I am currently doing some preparatory maths for which I have an oral examination at the end of August, and am currently completely stuck trying understand how to solve a problem.

The problem is as follows:

Two three digit numbers, $\overline {abc}$ and $\overline {def}$, are such that $\overline {abc}-\overline {def}$ is divisible by $7$. Show that the six digit number $\overline{abcdef}$ is also divisible by $7$.

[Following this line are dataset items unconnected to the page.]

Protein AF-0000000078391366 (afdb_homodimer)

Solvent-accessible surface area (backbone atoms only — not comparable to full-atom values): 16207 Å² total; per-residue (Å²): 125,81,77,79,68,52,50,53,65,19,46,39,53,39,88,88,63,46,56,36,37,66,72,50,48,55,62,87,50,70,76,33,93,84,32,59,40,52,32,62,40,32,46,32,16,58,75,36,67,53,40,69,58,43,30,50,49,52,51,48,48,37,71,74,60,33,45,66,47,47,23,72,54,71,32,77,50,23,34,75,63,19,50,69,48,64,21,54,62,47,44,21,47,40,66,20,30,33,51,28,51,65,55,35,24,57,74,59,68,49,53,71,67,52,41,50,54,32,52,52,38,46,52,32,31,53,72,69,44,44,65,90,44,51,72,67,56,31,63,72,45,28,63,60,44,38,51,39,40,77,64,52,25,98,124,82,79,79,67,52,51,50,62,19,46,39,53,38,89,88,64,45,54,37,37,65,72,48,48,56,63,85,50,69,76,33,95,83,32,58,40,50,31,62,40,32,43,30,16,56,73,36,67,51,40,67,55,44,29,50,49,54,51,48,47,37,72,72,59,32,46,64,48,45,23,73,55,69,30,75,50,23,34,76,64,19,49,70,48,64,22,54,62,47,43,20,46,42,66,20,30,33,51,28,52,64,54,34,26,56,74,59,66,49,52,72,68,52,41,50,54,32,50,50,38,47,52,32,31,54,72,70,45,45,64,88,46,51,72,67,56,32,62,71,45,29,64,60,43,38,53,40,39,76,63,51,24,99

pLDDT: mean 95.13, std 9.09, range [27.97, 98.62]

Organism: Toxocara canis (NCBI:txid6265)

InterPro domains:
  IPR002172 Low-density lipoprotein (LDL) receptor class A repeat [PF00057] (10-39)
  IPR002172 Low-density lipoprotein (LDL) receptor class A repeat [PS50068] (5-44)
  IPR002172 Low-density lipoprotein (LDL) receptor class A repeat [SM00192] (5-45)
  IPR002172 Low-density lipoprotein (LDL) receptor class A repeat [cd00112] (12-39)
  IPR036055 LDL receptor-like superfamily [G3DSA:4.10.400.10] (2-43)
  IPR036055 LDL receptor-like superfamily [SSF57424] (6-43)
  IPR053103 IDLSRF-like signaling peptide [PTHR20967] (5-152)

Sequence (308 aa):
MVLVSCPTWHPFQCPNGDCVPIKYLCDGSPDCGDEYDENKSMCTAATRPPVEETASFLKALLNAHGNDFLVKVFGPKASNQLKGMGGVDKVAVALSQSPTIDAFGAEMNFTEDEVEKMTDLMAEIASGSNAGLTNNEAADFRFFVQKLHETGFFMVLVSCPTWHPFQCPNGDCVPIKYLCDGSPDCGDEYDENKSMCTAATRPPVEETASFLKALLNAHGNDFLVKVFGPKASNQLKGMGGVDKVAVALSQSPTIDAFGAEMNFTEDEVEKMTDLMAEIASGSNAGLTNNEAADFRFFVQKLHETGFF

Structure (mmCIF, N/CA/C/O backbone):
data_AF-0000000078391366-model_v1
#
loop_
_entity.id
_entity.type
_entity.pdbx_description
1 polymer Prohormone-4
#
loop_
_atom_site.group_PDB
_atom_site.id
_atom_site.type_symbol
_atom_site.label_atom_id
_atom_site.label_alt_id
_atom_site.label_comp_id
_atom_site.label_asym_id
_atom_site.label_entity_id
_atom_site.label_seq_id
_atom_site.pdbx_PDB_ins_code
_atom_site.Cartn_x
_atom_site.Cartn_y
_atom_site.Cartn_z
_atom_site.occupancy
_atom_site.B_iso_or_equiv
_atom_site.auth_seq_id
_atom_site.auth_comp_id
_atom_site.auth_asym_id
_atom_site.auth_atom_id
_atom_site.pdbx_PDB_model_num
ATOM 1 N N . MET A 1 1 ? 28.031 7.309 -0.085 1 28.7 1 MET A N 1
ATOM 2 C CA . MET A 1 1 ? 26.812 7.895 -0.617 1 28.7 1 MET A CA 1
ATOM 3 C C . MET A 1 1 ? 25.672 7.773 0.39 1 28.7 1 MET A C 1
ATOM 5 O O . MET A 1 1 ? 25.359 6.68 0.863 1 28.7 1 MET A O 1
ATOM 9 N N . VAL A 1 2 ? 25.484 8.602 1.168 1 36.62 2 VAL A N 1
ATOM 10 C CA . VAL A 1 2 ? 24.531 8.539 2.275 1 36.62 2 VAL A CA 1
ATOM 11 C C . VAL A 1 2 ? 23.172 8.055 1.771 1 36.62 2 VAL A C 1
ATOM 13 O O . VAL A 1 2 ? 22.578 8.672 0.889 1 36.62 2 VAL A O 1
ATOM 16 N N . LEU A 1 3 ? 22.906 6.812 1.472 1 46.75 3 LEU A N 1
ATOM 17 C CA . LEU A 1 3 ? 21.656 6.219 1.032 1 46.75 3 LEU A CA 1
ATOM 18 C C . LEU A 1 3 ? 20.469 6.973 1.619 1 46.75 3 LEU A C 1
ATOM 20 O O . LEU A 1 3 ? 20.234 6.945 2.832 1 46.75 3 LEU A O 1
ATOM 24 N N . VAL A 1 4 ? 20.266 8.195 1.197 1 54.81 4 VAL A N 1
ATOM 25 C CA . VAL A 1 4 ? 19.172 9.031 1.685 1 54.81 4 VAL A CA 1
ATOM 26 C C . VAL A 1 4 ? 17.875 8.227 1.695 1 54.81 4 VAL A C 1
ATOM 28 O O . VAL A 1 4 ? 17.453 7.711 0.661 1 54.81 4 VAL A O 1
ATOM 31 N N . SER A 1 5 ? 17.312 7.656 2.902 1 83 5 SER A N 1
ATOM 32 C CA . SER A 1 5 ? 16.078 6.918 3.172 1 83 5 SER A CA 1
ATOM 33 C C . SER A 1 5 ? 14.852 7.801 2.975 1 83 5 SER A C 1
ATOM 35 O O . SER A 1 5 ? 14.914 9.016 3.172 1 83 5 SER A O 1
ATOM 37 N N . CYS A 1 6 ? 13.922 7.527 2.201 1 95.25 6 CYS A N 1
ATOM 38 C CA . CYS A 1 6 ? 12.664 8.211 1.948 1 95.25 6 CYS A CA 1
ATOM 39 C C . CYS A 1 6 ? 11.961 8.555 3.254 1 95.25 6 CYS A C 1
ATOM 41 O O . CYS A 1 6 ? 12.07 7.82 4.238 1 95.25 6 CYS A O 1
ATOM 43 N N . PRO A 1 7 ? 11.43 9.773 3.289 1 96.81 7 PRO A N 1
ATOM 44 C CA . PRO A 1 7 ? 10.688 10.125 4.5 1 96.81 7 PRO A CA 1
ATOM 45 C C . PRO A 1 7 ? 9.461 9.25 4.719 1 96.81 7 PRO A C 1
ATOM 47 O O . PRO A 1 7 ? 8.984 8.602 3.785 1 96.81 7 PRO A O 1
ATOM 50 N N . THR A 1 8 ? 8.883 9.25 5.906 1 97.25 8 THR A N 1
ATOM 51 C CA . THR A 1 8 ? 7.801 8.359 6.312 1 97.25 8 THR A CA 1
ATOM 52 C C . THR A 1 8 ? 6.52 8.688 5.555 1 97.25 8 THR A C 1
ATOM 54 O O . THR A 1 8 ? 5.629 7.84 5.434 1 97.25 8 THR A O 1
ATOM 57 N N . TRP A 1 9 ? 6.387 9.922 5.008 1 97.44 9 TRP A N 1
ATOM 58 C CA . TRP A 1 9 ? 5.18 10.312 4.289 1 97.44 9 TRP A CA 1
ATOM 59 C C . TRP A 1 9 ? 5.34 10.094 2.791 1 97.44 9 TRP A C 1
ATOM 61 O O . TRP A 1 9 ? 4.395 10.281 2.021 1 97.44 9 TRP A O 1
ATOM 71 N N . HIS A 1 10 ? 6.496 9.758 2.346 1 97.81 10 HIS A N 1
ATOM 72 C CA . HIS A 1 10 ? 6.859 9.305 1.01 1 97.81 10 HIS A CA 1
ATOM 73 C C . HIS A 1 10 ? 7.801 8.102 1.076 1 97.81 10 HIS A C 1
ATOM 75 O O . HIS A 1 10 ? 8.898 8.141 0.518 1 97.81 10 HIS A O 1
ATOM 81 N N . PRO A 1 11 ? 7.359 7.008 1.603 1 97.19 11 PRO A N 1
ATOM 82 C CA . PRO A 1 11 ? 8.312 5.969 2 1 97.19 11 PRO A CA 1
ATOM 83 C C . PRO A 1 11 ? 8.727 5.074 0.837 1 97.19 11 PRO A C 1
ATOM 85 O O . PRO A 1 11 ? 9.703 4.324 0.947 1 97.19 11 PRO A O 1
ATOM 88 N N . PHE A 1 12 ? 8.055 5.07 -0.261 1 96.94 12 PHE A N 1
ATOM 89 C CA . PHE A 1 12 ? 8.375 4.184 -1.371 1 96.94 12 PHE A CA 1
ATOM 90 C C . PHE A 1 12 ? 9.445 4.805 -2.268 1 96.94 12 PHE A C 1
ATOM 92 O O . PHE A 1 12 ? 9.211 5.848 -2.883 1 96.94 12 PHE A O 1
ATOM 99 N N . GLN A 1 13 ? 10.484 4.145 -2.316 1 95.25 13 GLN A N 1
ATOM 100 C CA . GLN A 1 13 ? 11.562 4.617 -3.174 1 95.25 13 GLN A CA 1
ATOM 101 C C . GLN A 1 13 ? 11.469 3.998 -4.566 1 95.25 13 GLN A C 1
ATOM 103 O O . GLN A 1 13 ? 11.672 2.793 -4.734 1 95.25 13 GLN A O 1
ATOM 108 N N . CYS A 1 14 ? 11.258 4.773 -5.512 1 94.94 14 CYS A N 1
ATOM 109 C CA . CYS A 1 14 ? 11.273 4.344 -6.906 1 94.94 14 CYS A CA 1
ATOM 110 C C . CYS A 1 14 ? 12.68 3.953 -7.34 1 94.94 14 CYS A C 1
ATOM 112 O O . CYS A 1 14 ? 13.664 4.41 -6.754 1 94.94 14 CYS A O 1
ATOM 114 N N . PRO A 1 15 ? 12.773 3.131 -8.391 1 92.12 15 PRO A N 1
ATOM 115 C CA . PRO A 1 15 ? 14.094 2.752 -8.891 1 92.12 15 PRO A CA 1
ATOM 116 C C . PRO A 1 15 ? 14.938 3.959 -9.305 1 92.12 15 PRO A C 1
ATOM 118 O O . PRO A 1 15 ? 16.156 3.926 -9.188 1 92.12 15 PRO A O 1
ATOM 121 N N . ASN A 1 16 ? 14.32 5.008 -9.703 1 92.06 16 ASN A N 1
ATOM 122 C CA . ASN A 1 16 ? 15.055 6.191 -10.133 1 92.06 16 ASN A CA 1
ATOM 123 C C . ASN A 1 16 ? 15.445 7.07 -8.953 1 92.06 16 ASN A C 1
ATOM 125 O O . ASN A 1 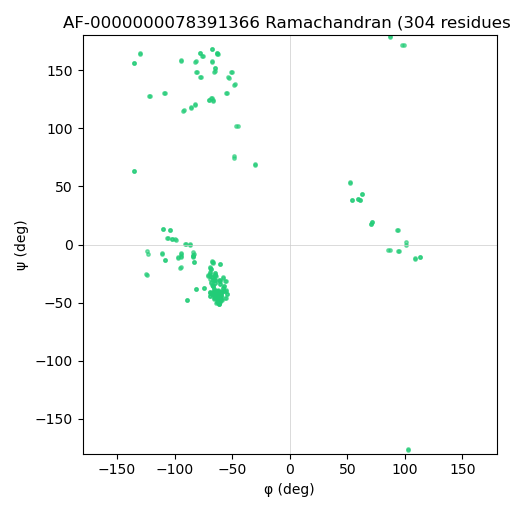16 ? 16.047 8.133 -9.133 1 92.06 16 ASN A O 1
ATOM 129 N N . GLY A 1 17 ? 14.922 6.691 -7.723 1 91.94 17 GLY A N 1
ATOM 130 C CA . GLY A 1 17 ? 15.336 7.414 -6.531 1 91.94 17 GLY A CA 1
ATOM 131 C C . GLY A 1 17 ? 14.25 8.297 -5.957 1 91.94 17 GLY A C 1
ATOM 132 O O . GLY A 1 17 ? 14.359 8.766 -4.82 1 91.94 17 GLY A O 1
ATOM 133 N N . ASP A 1 18 ? 13.195 8.469 -6.75 1 94 18 ASP A N 1
ATOM 134 C CA . ASP A 1 18 ? 12.086 9.289 -6.262 1 94 18 ASP A CA 1
ATOM 135 C C . ASP A 1 18 ? 11.398 8.625 -5.074 1 94 18 ASP A C 1
ATOM 137 O O . ASP A 1 18 ? 11.391 7.395 -4.957 1 94 18 ASP A O 1
ATOM 141 N N . CYS A 1 19 ? 10.898 9.406 -4.219 1 96.88 19 CYS A N 1
ATOM 142 C CA . CYS A 1 19 ? 10.102 8.93 -3.096 1 96.88 19 CYS A CA 1
ATOM 143 C C . CYS A 1 19 ? 8.633 9.281 -3.281 1 96.88 19 CYS A C 1
ATOM 145 O O . CYS A 1 19 ? 8.297 10.43 -3.582 1 96.88 19 CYS A O 1
ATOM 147 N N . VAL A 1 20 ? 7.762 8.312 -3.119 1 97.38 20 VAL A N 1
ATOM 148 C CA . VAL A 1 20 ? 6.348 8.602 -3.326 1 97.38 20 VAL A CA 1
ATOM 149 C C . VAL A 1 20 ? 5.52 7.98 -2.205 1 97.38 20 VAL A C 1
ATOM 151 O O . VAL A 1 20 ? 5.973 7.043 -1.539 1 97.38 20 VAL A O 1
ATOM 154 N N . PRO A 1 21 ? 4.305 8.508 -1.93 1 97.56 21 PRO A N 1
ATOM 155 C CA . PRO A 1 21 ? 3.398 7.902 -0.952 1 97.56 21 PRO A CA 1
ATOM 156 C C . PRO A 1 21 ? 2.918 6.512 -1.373 1 97.56 21 PRO A C 1
ATOM 158 O O . PRO A 1 21 ? 2.803 6.23 -2.568 1 97.56 21 PRO A O 1
ATOM 161 N N . ILE A 1 22 ? 2.629 5.746 -0.393 1 96.88 22 ILE A N 1
ATOM 162 C CA . ILE A 1 22 ? 2.145 4.395 -0.655 1 96.88 22 ILE A CA 1
ATOM 163 C C . ILE A 1 22 ? 0.852 4.461 -1.466 1 96.88 22 ILE A C 1
ATOM 165 O O . ILE A 1 22 ? 0.647 3.664 -2.385 1 96.88 22 ILE A O 1
ATOM 169 N N . LYS A 1 23 ? 0.025 5.461 -1.241 1 96.31 23 LYS A N 1
ATOM 170 C CA . LYS A 1 23 ? -1.277 5.586 -1.89 1 96.31 23 LYS A CA 1
ATOM 171 C C . LYS A 1 23 ? -1.125 5.883 -3.379 1 96.31 23 LYS A C 1
ATOM 173 O O . LYS A 1 23 ? -2.08 5.742 -4.145 1 96.31 23 LYS A O 1
ATOM 178 N N . TYR A 1 24 ? -0.044 6.34 -3.75 1 97.56 24 TYR A N 1
ATOM 179 C CA . TYR A 1 24 ? 0.172 6.695 -5.148 1 97.56 24 TYR A CA 1
ATOM 180 C C . TYR A 1 24 ? 0.585 5.477 -5.965 1 97.56 24 TYR A C 1
ATOM 182 O O . TYR A 1 24 ? 0.629 5.531 -7.195 1 97.56 24 TYR A O 1
ATOM 190 N N . LEU A 1 25 ? 0.892 4.371 -5.277 1 97.94 25 LEU A N 1
ATOM 191 C CA . LEU A 1 25 ? 1.217 3.137 -5.984 1 97.94 25 LEU A CA 1
ATOM 192 C C . LEU A 1 25 ? -0.019 2.557 -6.664 1 97.94 25 LEU A C 1
ATOM 194 O O . LEU A 1 25 ? -1.054 2.365 -6.02 1 97.94 25 LEU A O 1
ATOM 198 N N . CYS A 1 26 ? 0.079 2.346 -7.941 1 98.25 26 CYS A N 1
ATOM 199 C CA . CYS A 1 26 ? -0.946 1.662 -8.719 1 98.25 26 CYS A CA 1
ATOM 200 C C . CYS A 1 26 ? -2.279 2.395 -8.633 1 98.25 26 CYS A C 1
ATOM 202 O O . CYS A 1 26 ? -3.328 1.768 -8.469 1 98.25 26 CYS A O 1
ATOM 204 N N . ASP A 1 27 ? -2.23 3.686 -8.648 1 97.12 27 ASP A N 1
ATOM 205 C CA . ASP A 1 27 ? -3.445 4.488 -8.547 1 97.12 27 ASP A CA 1
ATOM 206 C C . ASP A 1 27 ? -3.863 5.023 -9.914 1 97.12 27 ASP A C 1
ATOM 208 O O . ASP A 1 27 ? -4.75 5.879 -10.008 1 97.12 27 ASP A O 1
ATOM 212 N N . GLY A 1 28 ? -3.113 4.59 -10.977 1 97.62 28 GLY A N 1
ATOM 213 C CA . GLY A 1 28 ? -3.473 4.977 -12.328 1 97.62 28 GLY A CA 1
ATOM 214 C C . GLY A 1 28 ? -2.732 6.211 -12.812 1 97.62 28 GLY A C 1
ATOM 215 O O . GLY A 1 28 ? -2.873 6.609 -13.969 1 97.62 28 GLY A O 1
ATOM 216 N N . SER A 1 29 ? -1.973 6.82 -11.922 1 97.44 29 SER A N 1
ATOM 217 C CA . SER A 1 29 ? -1.199 8.008 -12.266 1 97.44 29 SER A CA 1
ATOM 218 C C . SER A 1 29 ? 0.29 7.789 -12.023 1 97.44 29 SER A C 1
ATOM 220 O O . SER A 1 29 ? 0.683 7.305 -10.953 1 97.44 29 SER A O 1
ATOM 222 N N . PRO A 1 30 ? 1.09 8.094 -13.109 1 97.75 30 PRO A N 1
ATOM 223 C CA . PRO A 1 30 ? 2.535 7.984 -12.898 1 97.75 30 PRO A CA 1
ATOM 224 C C . PRO A 1 30 ? 3.066 9.031 -11.922 1 97.75 30 PRO A C 1
ATOM 226 O O . PRO A 1 30 ? 2.857 10.234 -12.117 1 97.75 30 PRO A O 1
ATOM 229 N N . ASP A 1 31 ? 3.746 8.625 -10.922 1 97.38 31 ASP A N 1
ATOM 230 C CA . ASP A 1 31 ? 4.281 9.531 -9.914 1 97.38 31 ASP A CA 1
ATOM 231 C C . ASP A 1 31 ? 5.793 9.359 -9.766 1 97.38 31 ASP A C 1
ATOM 233 O O . ASP A 1 31 ? 6.477 10.25 -9.258 1 97.38 31 ASP A O 1
ATOM 237 N N . CYS A 1 32 ? 6.246 8.148 -10.125 1 96.69 32 CYS A N 1
ATOM 238 C CA . CYS A 1 32 ? 7.684 8.008 -10.312 1 96.69 32 CYS A CA 1
ATOM 239 C C . CYS A 1 32 ? 8.117 8.578 -11.656 1 96.69 32 CYS A C 1
ATOM 241 O O . CYS A 1 32 ? 7.387 8.477 -12.648 1 96.69 32 CYS A O 1
ATOM 243 N N . GLY A 1 33 ? 9.25 9.164 -11.711 1 96.56 33 GLY A N 1
ATOM 244 C CA . GLY A 1 33 ? 9.758 9.703 -12.961 1 96.56 33 GLY A CA 1
ATOM 245 C C . GLY A 1 33 ? 9.82 8.68 -14.078 1 96.56 33 GLY A C 1
ATOM 246 O O . GLY A 1 33 ? 9.648 9.023 -15.25 1 96.56 33 GLY A O 1
ATOM 247 N N . ASP A 1 34 ? 10.055 7.414 -13.758 1 95.56 34 ASP A N 1
ATOM 248 C CA . ASP A 1 34 ? 10.125 6.34 -14.742 1 95.56 34 ASP A CA 1
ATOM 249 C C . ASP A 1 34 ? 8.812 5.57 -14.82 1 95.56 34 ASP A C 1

I have run through most all divisibility rules for dividing by $7$ I have come across, apart from brute-forcing, but I cannot grasp how to solve this problem. Any ideas or help for how to crack this nut would be very helpful and appreciated.

  • 7
    $\begingroup$ Hint: $7\,|\,1001$ $\endgroup$
    – Berci
    Jul 17, 2020 at 8:59
  • 7
    $\begingroup$ $abcdef=1000(abc)+def=1001(abc)+(def-abc)$ $\endgroup$
    – A. Goodier
    Jul 17, 2020 at 9:01
  • $\begingroup$ $xyz$ is divisible by $7$ iff $|xy - 2z|$ is divisible by $7$. $\endgroup$ Mar 13, 2021 at 0:33

2 Answers 2


I think that the comments suffice to solve this particular exercise, but more generally, any time you want to proof divisibility criteria for integers, the solution usually lies in manipulating the decimal expansion of numbers, as in (using your notation): $$\overline{abcdef}= 10^5 a+10^4 b+10^3 c +10^2 d+10^1 e + 10^0 f$$

As you can see from the comments, you can also manipulate "bigger chunks" of the expansion, as in $$\overline{abcdef}=10^4\cdot\overline{ab}+10^2\cdot\overline{cd}+10^0\cdot\overline{ef}$$

In this case, the solution comes from simply noticing that $\overline{abcdef}=10^3\cdot\overline{abc}+10^0\cdot\overline{def}$, thus giving:

$$ \overline{abcdef}=1000\overline{abc}+\overline{def}=1001\overline{abc}+(\overline{def}-\overline{abc}) $$

Since $1001$ is divisible by $7$, you get the characterization you were looking for: $\overline{abcdef}\equiv\overline{def}-\overline{abc}\mod 7$, or in other words, $\overline{abcdef}$ is divisible by $7$ if and only if $\overline{def}-\overline{abc}$ is (sign doesn't matter in this case).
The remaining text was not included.